▸ What to do: Find the line containing "ATOM 107 C CA" in the entries below. Restate it and each line after it, word for word, up to and including the line containing "ATOM 139 C C".

Records excerpted from a collection
·····

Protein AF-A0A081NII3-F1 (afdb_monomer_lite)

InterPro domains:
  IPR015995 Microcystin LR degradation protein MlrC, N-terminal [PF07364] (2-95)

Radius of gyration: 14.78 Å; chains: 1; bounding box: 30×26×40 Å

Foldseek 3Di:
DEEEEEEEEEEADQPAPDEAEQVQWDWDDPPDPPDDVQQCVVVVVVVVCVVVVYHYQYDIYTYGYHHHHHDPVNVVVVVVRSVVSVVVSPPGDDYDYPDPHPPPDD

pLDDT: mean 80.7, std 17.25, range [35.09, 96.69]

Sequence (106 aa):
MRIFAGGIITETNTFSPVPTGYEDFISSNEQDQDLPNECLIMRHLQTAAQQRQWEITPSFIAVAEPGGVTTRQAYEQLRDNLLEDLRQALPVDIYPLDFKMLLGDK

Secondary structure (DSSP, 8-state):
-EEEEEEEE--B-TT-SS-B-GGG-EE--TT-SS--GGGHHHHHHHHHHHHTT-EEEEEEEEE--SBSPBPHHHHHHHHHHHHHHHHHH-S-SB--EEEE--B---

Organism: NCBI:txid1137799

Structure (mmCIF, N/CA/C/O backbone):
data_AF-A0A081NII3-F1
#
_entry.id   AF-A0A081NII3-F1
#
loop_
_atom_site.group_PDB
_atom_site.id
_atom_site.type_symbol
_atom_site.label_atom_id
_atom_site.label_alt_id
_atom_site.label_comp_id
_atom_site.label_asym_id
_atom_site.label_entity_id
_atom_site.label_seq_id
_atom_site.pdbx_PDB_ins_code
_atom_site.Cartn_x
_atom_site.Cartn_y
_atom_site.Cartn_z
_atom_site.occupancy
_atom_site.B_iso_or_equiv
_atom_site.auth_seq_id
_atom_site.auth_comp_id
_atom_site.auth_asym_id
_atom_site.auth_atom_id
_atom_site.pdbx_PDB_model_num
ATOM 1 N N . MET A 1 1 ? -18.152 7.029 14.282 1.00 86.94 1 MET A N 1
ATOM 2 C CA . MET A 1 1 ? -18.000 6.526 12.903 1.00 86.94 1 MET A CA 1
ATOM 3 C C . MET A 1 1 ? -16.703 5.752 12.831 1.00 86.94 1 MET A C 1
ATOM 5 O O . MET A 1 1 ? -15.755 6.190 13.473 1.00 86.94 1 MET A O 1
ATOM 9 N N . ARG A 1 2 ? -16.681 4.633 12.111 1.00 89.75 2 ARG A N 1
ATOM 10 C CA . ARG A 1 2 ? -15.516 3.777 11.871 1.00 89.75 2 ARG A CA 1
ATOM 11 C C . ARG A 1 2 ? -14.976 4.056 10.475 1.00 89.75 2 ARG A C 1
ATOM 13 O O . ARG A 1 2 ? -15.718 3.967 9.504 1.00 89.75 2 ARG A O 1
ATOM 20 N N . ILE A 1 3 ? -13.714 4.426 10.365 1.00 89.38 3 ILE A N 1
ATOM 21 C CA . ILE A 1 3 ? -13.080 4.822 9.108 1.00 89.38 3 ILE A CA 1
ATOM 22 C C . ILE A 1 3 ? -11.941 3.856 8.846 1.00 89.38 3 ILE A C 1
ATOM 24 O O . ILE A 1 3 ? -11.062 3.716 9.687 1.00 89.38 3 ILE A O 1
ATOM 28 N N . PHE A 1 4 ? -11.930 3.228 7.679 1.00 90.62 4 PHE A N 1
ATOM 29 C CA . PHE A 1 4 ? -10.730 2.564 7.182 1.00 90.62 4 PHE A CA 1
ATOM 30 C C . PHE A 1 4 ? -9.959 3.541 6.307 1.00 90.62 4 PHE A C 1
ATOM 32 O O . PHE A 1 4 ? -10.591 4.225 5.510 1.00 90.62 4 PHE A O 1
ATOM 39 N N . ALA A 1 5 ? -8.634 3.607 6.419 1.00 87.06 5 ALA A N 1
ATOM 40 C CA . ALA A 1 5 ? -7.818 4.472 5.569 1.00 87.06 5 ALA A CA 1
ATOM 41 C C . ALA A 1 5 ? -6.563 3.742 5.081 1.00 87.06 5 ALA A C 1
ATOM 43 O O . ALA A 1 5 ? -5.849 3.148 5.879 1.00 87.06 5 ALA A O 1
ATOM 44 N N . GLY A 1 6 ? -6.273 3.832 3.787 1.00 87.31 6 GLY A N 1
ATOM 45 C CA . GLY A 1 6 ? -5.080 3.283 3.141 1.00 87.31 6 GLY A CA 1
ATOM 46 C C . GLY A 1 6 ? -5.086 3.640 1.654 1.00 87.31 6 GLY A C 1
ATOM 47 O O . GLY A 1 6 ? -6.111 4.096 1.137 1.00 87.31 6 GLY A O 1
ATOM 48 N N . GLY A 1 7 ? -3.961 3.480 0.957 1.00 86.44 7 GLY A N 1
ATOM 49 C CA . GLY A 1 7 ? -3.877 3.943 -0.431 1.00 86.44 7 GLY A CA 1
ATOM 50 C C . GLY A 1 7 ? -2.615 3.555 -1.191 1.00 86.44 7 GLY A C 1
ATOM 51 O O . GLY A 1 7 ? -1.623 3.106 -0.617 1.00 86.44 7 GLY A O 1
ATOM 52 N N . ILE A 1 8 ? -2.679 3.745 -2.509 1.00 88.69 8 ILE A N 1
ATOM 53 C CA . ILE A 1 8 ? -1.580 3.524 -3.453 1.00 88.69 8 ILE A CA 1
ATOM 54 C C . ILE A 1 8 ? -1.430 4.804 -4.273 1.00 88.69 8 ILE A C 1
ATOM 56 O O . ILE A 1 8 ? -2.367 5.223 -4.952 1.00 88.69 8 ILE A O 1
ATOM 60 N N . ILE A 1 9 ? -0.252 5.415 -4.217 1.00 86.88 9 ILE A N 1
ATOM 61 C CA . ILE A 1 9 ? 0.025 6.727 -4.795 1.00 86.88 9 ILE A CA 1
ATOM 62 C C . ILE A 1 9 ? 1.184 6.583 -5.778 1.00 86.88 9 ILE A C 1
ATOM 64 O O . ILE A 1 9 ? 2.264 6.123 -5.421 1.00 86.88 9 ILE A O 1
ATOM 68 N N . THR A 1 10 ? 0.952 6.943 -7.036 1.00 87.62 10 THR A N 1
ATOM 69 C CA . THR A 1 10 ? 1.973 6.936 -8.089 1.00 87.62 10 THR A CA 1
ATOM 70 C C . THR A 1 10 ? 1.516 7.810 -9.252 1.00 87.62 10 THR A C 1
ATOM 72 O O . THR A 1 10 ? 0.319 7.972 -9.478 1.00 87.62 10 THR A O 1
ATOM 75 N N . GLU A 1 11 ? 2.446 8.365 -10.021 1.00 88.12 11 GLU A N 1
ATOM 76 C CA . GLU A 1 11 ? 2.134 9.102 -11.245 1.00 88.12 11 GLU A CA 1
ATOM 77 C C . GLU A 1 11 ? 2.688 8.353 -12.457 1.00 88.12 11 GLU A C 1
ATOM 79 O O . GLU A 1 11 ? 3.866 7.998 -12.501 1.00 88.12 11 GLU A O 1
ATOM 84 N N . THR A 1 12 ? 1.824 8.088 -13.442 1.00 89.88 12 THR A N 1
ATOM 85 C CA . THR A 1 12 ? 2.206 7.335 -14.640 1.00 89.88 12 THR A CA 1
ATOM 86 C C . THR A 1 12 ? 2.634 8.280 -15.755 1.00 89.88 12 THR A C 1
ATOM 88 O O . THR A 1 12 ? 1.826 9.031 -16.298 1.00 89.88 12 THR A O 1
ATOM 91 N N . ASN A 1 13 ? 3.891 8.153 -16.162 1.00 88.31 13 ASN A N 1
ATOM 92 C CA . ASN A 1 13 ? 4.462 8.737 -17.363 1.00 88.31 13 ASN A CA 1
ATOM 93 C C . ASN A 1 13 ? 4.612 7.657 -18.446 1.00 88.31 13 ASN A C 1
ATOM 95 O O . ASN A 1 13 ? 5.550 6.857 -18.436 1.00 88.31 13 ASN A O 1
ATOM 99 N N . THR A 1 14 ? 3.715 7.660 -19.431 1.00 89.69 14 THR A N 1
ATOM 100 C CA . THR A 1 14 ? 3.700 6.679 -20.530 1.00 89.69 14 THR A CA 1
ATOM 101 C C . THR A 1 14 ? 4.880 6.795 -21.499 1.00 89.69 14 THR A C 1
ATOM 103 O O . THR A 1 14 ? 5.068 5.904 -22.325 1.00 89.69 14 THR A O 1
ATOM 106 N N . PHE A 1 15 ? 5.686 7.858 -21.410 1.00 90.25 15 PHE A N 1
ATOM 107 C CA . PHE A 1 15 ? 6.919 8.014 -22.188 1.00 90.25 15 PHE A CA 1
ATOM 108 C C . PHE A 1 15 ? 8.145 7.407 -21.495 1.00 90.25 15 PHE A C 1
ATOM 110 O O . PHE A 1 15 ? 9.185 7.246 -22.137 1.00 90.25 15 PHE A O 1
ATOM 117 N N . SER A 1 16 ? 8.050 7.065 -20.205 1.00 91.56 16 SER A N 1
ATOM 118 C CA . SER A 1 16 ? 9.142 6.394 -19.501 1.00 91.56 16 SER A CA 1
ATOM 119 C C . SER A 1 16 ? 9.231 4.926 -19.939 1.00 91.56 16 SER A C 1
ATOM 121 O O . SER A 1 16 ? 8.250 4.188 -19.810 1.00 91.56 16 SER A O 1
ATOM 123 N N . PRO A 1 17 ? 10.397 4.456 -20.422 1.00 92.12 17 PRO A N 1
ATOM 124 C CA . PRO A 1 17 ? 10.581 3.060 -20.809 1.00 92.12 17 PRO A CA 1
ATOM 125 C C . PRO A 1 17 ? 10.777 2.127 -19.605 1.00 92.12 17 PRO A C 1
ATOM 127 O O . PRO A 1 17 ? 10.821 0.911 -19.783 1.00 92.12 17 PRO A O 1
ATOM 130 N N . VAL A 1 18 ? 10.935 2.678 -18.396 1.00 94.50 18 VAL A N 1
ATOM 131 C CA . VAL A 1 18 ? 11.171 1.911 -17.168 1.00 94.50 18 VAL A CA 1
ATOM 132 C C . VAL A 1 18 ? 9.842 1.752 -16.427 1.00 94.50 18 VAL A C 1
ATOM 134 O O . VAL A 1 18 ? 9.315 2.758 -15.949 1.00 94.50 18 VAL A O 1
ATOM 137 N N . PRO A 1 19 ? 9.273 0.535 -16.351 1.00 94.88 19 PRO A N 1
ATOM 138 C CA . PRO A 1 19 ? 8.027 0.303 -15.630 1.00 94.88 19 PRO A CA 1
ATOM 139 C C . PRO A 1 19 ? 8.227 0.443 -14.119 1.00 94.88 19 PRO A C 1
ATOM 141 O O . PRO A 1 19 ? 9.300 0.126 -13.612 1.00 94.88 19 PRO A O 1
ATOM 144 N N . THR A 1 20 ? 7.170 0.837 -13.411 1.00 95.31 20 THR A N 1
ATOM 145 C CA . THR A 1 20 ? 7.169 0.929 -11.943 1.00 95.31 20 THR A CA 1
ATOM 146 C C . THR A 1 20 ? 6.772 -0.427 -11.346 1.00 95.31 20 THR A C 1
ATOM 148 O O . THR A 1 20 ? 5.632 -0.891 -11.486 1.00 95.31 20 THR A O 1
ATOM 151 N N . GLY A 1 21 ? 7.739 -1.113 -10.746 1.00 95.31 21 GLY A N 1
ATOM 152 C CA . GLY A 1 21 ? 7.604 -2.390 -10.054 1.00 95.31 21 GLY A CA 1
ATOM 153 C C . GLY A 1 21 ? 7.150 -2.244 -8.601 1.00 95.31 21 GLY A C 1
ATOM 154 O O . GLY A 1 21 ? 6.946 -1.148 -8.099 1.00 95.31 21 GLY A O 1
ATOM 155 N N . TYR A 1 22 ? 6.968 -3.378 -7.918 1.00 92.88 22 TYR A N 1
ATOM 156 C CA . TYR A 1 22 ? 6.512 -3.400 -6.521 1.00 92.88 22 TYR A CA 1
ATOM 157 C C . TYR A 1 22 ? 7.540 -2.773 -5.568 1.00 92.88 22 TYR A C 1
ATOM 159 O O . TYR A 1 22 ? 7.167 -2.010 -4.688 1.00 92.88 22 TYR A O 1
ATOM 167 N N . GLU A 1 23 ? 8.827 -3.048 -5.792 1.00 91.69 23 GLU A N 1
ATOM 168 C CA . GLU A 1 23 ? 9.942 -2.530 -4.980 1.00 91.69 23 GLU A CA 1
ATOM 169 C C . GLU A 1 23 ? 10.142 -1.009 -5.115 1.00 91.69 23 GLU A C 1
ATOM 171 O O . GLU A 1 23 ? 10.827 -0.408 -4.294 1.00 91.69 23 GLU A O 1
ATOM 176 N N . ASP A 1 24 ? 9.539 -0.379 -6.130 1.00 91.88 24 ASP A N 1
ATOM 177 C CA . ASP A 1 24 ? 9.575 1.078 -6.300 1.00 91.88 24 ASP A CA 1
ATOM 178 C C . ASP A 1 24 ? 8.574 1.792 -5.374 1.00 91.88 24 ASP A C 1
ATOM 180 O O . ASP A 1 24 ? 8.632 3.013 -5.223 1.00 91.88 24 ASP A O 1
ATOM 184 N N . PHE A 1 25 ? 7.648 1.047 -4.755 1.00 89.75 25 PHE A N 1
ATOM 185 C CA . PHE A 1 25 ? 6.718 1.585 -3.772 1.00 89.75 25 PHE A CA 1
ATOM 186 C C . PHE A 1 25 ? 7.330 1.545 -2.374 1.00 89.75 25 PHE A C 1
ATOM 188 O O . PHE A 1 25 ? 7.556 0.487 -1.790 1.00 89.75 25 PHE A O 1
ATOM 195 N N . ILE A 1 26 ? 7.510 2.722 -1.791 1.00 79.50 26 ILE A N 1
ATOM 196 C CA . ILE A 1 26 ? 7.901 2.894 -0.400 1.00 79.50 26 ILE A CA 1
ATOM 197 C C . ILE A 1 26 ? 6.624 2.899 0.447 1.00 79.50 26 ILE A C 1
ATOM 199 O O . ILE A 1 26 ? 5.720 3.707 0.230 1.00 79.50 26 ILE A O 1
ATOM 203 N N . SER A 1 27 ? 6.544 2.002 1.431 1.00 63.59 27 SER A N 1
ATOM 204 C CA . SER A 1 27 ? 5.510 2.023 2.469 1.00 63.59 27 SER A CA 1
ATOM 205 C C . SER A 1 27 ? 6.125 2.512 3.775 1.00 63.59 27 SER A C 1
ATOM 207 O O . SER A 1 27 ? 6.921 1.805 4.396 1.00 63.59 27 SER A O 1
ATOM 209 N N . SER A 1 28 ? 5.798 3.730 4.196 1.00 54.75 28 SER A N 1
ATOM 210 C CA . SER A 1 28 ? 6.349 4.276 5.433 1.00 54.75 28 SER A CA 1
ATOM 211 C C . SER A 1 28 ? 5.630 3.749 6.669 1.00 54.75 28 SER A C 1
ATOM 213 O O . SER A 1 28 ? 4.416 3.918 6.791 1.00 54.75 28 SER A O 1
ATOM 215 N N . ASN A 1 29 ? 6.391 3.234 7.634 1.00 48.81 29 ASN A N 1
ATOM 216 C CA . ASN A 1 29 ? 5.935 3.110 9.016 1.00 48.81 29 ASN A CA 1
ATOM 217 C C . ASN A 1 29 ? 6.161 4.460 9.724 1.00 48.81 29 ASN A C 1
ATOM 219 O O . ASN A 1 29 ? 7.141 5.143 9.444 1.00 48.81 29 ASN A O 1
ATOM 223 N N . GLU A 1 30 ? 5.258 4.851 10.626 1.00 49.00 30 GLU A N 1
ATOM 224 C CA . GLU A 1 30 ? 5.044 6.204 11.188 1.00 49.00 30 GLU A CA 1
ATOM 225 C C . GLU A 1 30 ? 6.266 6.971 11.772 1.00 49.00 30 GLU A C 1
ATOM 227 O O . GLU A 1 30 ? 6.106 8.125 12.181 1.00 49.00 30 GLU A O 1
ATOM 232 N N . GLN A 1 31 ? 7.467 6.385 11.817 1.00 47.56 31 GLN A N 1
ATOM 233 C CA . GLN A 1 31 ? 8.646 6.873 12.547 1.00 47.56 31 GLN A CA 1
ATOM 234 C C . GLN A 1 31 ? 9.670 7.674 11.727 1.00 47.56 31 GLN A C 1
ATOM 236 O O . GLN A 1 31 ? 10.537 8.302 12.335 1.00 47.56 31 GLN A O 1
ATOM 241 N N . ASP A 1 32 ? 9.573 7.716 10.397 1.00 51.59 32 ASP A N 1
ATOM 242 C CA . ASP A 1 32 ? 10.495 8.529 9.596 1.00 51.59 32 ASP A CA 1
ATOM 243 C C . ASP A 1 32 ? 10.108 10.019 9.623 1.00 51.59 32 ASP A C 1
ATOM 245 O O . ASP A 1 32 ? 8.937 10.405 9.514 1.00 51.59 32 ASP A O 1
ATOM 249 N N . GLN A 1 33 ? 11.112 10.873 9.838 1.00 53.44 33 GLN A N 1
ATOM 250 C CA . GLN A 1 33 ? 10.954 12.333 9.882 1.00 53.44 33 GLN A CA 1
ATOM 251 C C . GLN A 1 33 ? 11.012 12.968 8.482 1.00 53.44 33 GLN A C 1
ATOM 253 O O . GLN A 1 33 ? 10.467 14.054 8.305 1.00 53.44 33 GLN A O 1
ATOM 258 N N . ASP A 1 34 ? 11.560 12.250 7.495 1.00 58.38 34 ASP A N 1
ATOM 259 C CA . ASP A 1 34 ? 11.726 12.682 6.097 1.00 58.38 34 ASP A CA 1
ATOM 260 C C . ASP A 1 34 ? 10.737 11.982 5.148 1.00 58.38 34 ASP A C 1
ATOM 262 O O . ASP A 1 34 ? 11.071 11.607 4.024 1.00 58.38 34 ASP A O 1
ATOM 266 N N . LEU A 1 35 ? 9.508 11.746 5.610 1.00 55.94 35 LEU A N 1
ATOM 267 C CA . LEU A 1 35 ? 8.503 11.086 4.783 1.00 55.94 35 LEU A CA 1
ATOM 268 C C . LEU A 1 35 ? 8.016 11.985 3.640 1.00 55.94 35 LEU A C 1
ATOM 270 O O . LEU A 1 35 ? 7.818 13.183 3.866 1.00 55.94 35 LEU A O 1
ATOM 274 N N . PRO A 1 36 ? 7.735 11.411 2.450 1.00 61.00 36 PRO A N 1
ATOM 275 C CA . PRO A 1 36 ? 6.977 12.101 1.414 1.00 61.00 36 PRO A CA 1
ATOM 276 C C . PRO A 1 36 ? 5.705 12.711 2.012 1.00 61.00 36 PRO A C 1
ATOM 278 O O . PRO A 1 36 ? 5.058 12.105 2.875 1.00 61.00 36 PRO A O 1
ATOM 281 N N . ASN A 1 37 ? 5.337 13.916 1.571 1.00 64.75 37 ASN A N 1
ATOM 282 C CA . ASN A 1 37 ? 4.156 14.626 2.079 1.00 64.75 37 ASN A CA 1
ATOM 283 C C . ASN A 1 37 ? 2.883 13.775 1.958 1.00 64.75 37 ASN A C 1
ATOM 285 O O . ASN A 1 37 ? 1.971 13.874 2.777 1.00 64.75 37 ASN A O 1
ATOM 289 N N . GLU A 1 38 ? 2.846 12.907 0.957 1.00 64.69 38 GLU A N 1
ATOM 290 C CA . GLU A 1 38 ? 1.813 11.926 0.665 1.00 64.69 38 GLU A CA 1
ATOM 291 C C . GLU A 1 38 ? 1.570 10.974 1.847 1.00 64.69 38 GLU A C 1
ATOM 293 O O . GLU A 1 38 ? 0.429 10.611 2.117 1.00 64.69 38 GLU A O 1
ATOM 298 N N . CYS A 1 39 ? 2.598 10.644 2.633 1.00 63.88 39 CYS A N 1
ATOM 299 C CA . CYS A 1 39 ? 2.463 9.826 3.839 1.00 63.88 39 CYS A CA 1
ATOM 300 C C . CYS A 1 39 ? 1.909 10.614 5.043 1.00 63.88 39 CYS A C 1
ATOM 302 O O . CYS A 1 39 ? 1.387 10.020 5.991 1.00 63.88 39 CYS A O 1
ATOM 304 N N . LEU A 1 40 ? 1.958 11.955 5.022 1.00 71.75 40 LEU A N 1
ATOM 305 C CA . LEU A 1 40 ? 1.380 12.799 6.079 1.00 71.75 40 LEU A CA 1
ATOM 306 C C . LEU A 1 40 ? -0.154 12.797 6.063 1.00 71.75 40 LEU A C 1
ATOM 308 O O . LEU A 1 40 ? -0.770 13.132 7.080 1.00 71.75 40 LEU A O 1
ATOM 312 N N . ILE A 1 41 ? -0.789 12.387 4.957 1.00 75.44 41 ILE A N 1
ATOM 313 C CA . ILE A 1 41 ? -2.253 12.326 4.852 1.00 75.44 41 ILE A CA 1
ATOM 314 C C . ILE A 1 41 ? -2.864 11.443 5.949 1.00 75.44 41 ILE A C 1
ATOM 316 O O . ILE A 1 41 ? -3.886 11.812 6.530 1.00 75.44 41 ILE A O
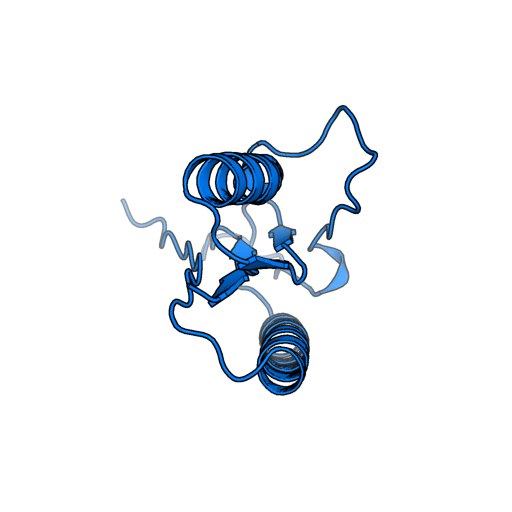 1
ATOM 320
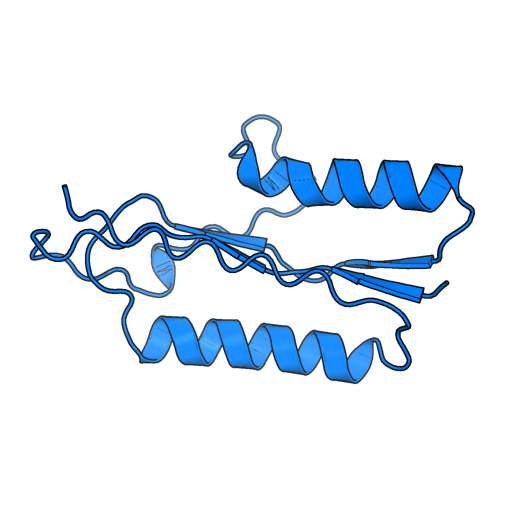 N N . MET A 1 42 ? -2.196 10.344 6.323 1.00 79.75 42 MET A N 1
ATOM 321 C CA . MET A 1 42 ? -2.653 9.467 7.403 1.00 79.75 42 MET A CA 1
ATOM 322 C C . MET A 1 42 ? -2.654 10.188 8.754 1.00 79.75 42 MET A C 1
ATOM 324 O O . MET A 1 42 ? -3.647 10.141 9.480 1.00 79.75 42 MET A O 1
ATOM 328 N N . ARG A 1 43 ? -1.587 10.940 9.063 1.00 81.06 43 ARG A N 1
ATOM 329 C CA . ARG A 1 43 ? -1.490 11.728 10.306 
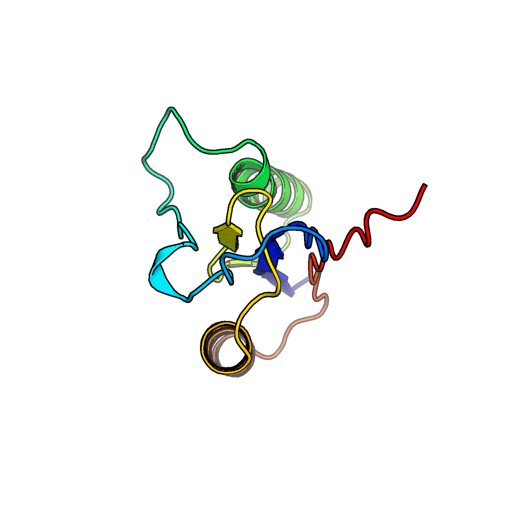1.00 81.06 43 ARG A CA 1
ATOM 330 C C . ARG A 1 43 ? -2.592 12.788 10.382 1.00 81.06 43 ARG A C 1
ATOM 332 O O . ARG A 1 43 ? -3.193 12.997 11.441 1.00 81.06 43 ARG A O 1
ATOM 339 N N . HIS A 1 44 ? -2.900 13.444 9.262 1.00 83.12 44 HIS A N 1
ATOM 340 C CA . HIS A 1 44 ? -4.005 14.401 9.190 1.00 83.12 44 HIS A CA 1
ATOM 341 C C . HIS A 1 44 ? -5.371 13.734 9.396 1.00 83.12 44 HIS A C 1
ATOM 343 O O . HIS A 1 44 ? -6.188 14.260 10.156 1.00 83.12 44 HIS A O 1
ATOM 349 N N . LEU A 1 45 ? -5.612 12.569 8.784 1.00 81.44 45 LEU A N 1
ATOM 350 C CA . LEU A 1 45 ? -6.844 11.797 8.973 1.00 81.44 45 LEU A CA 1
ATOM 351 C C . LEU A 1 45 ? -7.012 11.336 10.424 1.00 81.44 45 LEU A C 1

·····

▸ Task answer:
ATOM 107 C CA . PHE A 1 15 ? 6.919 8.014 -22.188 1.00 90.25 15 PHE A CA 1
ATOM 108 C C . PHE A 1 15 ? 8.145 7.407 -21.495 1.00 90.25 15 PHE A C 1
ATOM 110 O O . PHE A 1 15 ? 9.185 7.246 -22.137 1.00 90.25 15 PHE A O 1
ATOM 117 N N . SER A 1 16 ? 8.050 7.065 -20.205 1.00 91.56 16 SER A N 1
ATOM 118 C CA . SER A 1 16 ? 9.142 6.394 -19.501 1.00 91.56 16 SER A CA 1
ATOM 119 C C . SER A 1 16 ? 9.231 4.926 -19.939 1.00 91.56 16 SER A C 1
ATOM 121 O O . SER A 1 16 ? 8.250 4.188 -19.810 1.00 91.56 16 SER A O 1
ATOM 123 N N . PRO A 1 17 ? 10.397 4.456 -20.422 1.00 92.12 17 PRO A N 1
ATOM 124 C CA . PRO A 1 17 ? 10.581 3.060 -20.809 1.00 92.12 17 PRO A CA 1
ATOM 125 C C . PRO A 1 17 ? 10.777 2.127 -19.605 1.00 92.12 17 PRO A C 1
ATOM 127 O O . PRO A 1 17 ? 10.821 0.911 -19.783 1.00 92.12 17 PRO A O 1
ATOM 130 N N . VAL A 1 18 ? 10.935 2.678 -18.396 1.00 94.50 18 VAL A N 1
ATOM 131 C CA . VAL A 1 18 ? 11.171 1.911 -17.168 1.00 94.50 18 VAL A CA 1
ATOM 132 C C . VAL A 1 18 ? 9.842 1.752 -16.427 1.00 94.50 18 VAL A C 1
ATOM 134 O O . VAL A 1 18 ? 9.315 2.758 -15.949 1.00 94.50 18 VAL A O 1
ATOM 137 N N . PRO A 1 19 ? 9.273 0.535 -16.351 1.00 94.88 19 PRO A N 1
ATOM 138 C CA . PRO A 1 19 ? 8.027 0.303 -15.630 1.00 94.88 19 PRO A CA 1
ATOM 139 C C . PRO A 1 19 ? 8.227 0.443 -14.119 1.00 94.88 19 PRO A C 1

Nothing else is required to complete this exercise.